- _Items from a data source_
━━━━━━━━━━
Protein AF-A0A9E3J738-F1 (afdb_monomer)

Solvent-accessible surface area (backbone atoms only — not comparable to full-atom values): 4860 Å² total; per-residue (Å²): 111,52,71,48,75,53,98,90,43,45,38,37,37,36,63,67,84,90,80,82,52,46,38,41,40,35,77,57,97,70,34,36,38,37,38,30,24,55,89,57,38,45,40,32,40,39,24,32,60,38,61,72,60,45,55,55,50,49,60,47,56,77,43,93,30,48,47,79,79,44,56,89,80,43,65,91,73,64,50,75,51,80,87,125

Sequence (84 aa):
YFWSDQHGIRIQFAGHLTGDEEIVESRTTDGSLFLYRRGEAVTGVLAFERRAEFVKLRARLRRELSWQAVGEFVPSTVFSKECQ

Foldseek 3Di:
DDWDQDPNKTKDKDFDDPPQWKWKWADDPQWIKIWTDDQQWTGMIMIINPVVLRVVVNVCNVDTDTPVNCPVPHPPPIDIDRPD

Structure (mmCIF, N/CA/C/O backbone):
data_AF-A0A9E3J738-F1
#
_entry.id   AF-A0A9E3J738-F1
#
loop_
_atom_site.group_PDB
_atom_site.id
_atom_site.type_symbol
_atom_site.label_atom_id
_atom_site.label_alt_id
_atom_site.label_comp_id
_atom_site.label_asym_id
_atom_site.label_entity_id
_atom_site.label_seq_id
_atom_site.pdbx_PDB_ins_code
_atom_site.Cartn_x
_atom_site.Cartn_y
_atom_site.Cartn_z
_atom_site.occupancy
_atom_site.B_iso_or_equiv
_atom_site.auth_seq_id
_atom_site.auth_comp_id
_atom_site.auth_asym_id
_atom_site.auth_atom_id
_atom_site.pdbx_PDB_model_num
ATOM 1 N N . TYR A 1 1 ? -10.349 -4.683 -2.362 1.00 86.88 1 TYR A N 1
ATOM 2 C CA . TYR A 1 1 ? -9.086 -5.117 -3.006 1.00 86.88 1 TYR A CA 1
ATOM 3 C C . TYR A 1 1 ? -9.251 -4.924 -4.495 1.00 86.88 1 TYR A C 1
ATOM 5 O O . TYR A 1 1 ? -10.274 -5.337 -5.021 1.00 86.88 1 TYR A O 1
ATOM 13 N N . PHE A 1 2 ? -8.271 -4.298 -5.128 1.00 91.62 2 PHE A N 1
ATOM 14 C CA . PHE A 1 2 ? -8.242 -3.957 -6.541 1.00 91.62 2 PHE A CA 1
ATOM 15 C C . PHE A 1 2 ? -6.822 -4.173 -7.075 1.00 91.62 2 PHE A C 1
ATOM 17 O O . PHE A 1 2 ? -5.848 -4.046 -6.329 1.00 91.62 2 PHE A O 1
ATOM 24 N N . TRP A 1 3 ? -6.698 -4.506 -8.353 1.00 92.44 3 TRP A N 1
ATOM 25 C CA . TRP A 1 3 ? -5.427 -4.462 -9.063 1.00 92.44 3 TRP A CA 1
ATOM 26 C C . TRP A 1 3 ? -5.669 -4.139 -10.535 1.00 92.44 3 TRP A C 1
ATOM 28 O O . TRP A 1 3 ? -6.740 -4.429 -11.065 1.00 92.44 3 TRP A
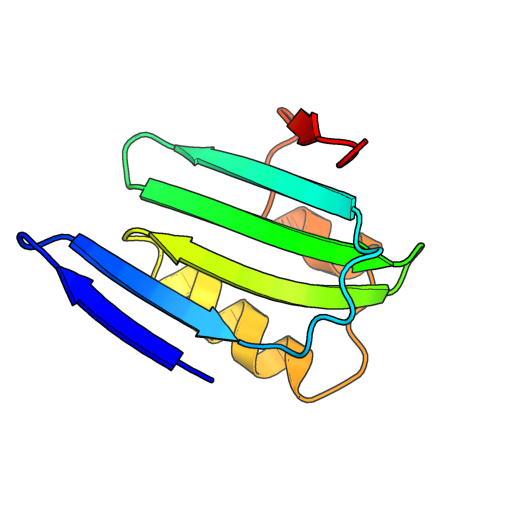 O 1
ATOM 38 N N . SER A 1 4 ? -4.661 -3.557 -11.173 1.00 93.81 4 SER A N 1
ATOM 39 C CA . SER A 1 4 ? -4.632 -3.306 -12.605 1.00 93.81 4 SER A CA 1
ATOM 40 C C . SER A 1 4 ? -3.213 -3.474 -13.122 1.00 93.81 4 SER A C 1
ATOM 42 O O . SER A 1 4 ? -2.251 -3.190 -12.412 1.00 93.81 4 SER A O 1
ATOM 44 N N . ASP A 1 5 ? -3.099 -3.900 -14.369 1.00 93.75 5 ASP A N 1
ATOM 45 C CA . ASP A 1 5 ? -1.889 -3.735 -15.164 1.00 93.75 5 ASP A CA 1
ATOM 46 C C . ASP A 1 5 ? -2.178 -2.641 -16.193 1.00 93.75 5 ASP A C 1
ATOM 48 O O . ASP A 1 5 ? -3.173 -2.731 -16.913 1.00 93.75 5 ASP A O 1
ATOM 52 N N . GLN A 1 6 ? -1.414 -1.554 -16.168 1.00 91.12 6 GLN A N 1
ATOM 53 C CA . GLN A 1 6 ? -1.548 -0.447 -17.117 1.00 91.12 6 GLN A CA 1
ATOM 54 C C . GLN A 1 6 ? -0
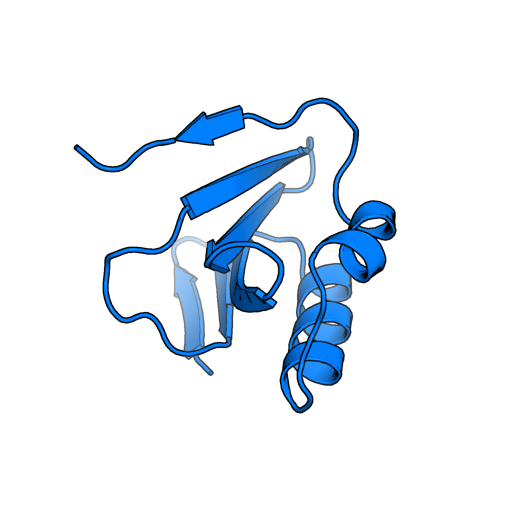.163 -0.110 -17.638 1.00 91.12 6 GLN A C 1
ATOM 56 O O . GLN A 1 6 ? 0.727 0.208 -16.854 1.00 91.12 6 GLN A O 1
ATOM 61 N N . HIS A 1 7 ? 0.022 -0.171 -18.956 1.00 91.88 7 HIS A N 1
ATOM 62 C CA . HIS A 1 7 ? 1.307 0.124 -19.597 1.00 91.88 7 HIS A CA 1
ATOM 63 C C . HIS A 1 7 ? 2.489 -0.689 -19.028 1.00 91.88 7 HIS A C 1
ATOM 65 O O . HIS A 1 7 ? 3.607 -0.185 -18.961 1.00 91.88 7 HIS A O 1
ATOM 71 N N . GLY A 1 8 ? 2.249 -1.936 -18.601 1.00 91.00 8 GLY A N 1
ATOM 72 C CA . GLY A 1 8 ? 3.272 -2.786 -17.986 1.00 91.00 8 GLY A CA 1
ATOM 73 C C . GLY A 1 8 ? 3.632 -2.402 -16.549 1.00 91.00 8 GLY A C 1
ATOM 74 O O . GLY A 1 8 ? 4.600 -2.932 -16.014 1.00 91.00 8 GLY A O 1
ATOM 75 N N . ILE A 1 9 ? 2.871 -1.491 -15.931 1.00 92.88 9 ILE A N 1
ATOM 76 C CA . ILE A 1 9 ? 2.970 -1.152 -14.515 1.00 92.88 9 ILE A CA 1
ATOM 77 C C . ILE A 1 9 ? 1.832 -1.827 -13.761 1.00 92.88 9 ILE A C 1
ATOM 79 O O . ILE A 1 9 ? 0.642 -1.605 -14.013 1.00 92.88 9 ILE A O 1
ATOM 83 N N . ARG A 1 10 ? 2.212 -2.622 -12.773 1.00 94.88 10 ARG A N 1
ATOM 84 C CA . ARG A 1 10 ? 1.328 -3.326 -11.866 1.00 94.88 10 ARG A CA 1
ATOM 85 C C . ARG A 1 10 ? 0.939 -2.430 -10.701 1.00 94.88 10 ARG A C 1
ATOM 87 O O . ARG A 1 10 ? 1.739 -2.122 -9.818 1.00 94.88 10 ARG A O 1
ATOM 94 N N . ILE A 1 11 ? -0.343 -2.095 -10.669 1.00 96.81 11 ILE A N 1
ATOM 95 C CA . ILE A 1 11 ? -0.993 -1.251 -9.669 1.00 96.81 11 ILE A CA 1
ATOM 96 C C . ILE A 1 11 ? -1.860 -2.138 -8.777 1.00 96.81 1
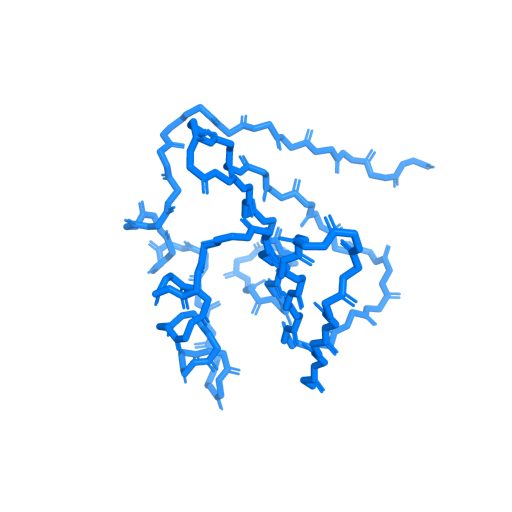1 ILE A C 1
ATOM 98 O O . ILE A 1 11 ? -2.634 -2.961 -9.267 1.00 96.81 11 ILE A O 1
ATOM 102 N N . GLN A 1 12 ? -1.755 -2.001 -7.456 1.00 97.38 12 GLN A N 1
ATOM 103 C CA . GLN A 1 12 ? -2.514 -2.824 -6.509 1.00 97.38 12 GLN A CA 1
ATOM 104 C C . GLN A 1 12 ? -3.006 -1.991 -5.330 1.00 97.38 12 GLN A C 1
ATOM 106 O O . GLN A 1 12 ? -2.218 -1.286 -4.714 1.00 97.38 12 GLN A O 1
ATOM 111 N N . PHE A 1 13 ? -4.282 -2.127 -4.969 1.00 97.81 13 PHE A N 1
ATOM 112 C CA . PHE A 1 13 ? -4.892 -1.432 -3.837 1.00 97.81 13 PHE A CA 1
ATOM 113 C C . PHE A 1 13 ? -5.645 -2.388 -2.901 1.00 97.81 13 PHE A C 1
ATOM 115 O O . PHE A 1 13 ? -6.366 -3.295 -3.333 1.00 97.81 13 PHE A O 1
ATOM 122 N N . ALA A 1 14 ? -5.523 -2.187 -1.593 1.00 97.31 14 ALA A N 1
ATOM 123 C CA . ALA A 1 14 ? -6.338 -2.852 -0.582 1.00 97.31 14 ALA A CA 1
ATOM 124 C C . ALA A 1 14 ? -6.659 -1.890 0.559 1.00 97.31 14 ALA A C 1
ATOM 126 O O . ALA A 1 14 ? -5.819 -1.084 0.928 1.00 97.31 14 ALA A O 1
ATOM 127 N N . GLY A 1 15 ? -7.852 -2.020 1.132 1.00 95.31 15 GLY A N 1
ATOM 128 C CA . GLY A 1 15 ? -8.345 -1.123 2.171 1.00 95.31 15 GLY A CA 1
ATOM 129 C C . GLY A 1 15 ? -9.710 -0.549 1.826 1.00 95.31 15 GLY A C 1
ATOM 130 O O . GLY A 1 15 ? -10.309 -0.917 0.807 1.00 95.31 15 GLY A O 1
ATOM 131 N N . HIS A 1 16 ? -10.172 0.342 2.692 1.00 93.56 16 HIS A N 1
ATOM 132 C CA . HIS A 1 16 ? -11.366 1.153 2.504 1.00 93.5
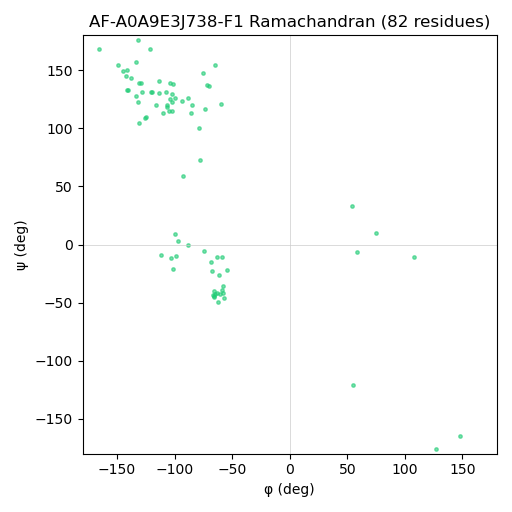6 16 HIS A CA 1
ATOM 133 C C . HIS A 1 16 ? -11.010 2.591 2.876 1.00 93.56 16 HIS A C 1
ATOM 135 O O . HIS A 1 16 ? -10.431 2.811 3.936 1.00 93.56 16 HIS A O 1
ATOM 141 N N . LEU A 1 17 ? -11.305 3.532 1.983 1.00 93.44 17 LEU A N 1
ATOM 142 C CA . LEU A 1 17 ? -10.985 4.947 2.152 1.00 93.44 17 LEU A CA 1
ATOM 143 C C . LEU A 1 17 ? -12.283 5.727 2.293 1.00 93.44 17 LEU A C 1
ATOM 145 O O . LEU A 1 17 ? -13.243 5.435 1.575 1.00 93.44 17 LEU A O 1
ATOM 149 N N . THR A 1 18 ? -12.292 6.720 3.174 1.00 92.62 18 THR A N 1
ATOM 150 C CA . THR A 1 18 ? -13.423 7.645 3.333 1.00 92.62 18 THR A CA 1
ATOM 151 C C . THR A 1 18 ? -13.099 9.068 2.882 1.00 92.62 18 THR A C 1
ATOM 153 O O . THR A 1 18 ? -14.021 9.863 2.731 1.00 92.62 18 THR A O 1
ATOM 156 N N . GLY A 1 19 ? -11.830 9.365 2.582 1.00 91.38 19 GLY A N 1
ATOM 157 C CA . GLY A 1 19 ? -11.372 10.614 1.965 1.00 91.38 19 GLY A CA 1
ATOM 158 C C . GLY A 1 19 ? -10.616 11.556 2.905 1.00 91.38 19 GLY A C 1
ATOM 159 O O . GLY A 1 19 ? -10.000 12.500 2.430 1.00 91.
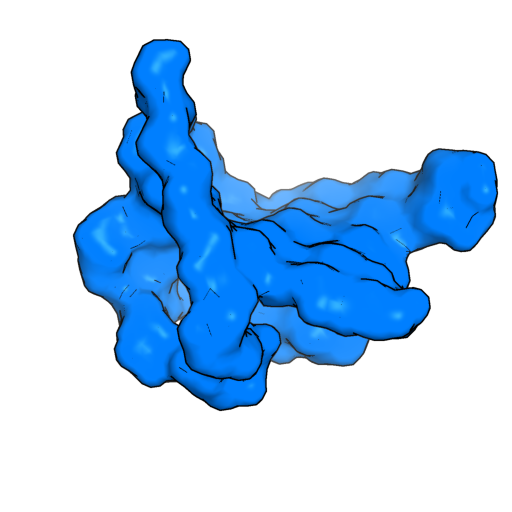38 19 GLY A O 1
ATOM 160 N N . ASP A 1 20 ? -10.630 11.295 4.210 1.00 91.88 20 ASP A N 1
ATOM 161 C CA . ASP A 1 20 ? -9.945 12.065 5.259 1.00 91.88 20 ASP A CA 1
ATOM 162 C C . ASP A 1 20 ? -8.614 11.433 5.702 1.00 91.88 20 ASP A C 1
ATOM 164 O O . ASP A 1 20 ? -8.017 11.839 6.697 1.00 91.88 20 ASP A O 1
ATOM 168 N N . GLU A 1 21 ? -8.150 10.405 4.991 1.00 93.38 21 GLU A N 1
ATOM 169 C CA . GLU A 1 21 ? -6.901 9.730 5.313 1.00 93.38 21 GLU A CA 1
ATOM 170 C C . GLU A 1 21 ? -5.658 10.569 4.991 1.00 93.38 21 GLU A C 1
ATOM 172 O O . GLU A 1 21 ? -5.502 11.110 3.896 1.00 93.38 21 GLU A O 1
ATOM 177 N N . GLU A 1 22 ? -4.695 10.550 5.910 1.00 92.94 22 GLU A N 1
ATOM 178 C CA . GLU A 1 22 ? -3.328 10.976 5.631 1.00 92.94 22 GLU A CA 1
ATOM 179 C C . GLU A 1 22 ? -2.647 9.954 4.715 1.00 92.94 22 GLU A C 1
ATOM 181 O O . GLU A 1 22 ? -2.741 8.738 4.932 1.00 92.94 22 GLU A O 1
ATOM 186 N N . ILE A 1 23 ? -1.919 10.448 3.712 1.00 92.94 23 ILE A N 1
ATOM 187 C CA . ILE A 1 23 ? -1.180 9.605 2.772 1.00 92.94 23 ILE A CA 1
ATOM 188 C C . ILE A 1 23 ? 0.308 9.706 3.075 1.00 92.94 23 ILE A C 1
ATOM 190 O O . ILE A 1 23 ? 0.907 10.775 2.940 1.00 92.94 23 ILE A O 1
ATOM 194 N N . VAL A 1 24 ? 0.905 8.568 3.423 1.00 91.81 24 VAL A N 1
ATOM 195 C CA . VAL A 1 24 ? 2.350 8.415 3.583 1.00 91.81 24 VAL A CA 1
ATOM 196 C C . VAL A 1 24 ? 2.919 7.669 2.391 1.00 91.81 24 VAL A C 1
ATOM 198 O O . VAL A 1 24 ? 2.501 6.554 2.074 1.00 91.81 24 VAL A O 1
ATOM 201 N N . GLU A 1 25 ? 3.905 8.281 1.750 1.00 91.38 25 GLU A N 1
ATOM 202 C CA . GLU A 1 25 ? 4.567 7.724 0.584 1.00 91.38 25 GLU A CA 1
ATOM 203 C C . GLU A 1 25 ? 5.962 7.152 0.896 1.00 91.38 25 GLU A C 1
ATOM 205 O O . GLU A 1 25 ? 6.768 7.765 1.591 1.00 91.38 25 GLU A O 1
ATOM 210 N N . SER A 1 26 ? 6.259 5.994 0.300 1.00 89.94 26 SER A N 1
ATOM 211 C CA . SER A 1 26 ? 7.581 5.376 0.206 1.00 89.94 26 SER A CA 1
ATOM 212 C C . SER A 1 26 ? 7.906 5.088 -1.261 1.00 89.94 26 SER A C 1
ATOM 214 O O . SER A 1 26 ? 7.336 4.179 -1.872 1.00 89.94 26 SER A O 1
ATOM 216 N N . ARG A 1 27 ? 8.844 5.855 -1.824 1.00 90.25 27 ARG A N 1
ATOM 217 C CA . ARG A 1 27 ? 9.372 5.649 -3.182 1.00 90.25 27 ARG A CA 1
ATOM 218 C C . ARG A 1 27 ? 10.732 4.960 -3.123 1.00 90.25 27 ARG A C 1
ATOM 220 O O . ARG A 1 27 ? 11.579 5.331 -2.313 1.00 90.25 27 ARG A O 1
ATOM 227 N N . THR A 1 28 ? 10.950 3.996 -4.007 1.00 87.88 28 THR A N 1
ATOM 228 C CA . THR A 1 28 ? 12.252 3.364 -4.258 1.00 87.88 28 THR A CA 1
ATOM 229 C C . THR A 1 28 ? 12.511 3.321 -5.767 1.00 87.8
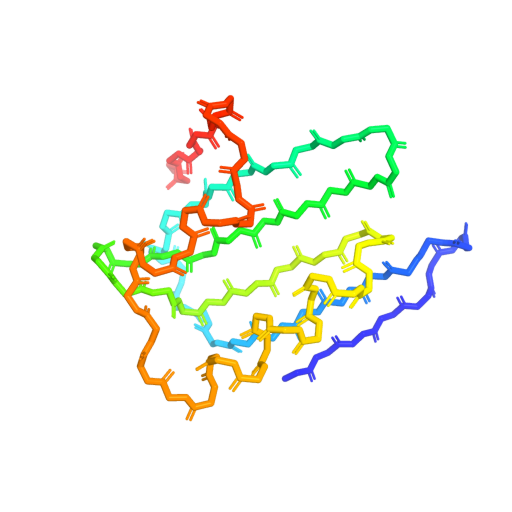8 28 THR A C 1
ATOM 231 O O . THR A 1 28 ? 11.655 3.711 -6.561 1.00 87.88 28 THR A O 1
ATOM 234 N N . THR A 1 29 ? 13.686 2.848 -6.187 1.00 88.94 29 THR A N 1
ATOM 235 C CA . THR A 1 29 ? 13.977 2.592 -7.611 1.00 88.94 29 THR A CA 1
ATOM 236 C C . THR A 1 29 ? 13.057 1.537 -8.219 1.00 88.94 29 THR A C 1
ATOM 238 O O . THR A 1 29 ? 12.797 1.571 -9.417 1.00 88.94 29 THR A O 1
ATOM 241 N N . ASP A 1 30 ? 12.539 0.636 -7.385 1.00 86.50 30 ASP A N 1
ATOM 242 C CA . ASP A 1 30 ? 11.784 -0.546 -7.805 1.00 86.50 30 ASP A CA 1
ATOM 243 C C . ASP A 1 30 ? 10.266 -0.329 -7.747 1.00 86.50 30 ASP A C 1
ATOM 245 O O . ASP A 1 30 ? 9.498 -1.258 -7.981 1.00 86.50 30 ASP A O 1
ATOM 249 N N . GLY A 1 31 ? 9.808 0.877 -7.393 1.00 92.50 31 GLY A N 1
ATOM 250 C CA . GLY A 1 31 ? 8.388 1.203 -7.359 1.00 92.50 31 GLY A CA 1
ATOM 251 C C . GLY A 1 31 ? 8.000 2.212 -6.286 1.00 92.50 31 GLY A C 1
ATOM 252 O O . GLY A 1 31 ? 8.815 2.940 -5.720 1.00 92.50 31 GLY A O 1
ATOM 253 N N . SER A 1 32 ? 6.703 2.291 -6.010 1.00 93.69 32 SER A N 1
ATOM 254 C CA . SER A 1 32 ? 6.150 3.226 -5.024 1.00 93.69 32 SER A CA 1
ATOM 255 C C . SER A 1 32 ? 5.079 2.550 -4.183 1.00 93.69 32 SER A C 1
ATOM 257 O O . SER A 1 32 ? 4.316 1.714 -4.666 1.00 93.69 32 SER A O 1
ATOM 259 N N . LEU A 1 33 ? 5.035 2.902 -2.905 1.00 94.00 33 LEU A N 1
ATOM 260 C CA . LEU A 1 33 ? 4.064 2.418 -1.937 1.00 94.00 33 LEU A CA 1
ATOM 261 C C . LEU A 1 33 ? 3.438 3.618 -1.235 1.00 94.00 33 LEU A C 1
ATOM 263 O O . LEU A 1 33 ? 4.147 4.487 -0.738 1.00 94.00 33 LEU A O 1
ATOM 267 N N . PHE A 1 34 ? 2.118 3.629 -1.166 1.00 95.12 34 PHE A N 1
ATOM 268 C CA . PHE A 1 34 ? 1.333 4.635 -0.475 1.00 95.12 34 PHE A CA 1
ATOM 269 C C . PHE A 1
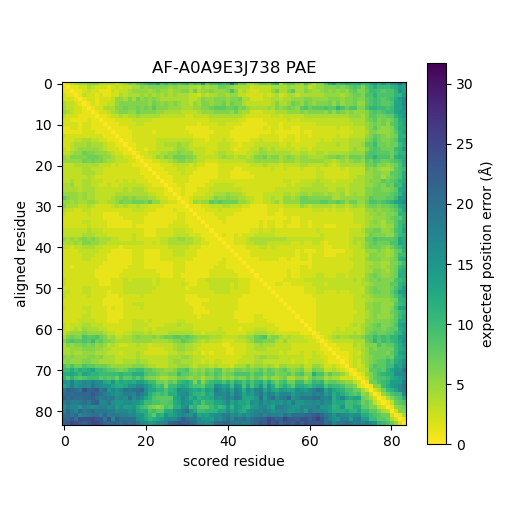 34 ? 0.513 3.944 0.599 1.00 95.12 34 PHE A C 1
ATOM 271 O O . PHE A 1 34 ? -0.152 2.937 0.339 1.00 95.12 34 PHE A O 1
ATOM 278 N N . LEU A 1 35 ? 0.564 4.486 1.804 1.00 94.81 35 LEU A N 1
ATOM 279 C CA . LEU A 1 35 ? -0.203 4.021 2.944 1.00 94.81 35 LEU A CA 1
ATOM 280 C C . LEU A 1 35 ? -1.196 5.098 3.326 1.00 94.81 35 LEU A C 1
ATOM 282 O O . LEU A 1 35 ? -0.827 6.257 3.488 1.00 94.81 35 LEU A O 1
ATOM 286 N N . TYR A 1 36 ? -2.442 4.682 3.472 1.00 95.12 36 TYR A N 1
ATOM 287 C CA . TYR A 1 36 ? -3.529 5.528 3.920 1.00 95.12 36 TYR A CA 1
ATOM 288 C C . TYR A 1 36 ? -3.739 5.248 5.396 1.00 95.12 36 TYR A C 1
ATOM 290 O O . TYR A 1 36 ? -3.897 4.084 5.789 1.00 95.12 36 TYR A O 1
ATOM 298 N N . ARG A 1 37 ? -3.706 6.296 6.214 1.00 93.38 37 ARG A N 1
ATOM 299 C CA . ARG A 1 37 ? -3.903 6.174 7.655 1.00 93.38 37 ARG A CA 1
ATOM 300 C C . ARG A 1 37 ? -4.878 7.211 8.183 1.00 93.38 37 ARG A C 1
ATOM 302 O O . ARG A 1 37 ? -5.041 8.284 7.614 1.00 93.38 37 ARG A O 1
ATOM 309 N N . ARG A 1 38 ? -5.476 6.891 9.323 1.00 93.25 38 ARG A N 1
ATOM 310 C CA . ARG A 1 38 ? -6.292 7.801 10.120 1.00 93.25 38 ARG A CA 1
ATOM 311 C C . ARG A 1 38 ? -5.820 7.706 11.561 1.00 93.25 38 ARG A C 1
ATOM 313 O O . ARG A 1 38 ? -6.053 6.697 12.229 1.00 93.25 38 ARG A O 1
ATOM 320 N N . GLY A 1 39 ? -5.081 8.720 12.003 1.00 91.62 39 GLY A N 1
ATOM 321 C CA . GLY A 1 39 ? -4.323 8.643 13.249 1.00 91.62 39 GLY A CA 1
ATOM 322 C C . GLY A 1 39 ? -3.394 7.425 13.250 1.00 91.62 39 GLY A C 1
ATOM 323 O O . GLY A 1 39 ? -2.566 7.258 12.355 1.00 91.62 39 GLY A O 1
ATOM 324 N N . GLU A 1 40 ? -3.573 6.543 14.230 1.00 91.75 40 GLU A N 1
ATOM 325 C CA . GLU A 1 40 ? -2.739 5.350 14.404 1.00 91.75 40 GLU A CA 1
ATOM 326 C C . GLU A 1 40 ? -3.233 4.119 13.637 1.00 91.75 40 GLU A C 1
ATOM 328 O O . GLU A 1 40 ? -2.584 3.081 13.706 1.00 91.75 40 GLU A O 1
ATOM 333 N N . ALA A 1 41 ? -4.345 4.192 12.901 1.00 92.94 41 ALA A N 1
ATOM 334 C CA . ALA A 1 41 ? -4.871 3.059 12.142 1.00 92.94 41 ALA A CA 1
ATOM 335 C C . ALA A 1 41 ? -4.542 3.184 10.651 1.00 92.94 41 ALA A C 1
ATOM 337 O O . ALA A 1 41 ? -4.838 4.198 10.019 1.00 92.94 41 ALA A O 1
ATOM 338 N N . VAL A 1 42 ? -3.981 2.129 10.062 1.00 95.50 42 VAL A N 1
━━━━━━━━━━
- _ASSIGNED TASK_
Which part of the entries opens with the line containing "ATOM 228 C CA" and closes with the line containing "ATOM 235 C CA"? Output that part exactly, ends included, pictures excluded.

- _ANSWER BOX_
ATOM 228 C CA . THR A 1 28 ? 12.252 3.364 -4.258 1.00 87.88 28 THR A CA 1
ATOM 229 C C . THR A 1 28 ? 12.511 3.321 -5.767 1.00 87.8
8 28 THR A C 1
ATOM 231 O O . THR A 1 28 ? 11.655 3.711 -6.561 1.00 87.88 28 THR A O 1
ATOM 234 N N . THR A 1 29 ? 13.686 2.848 -6.187 1.00 88.94 29 THR A N 1
ATOM 235 C CA . THR A 1 29 ? 13.977 2.592 -7.611 1.00 88.94 29 THR A CA 1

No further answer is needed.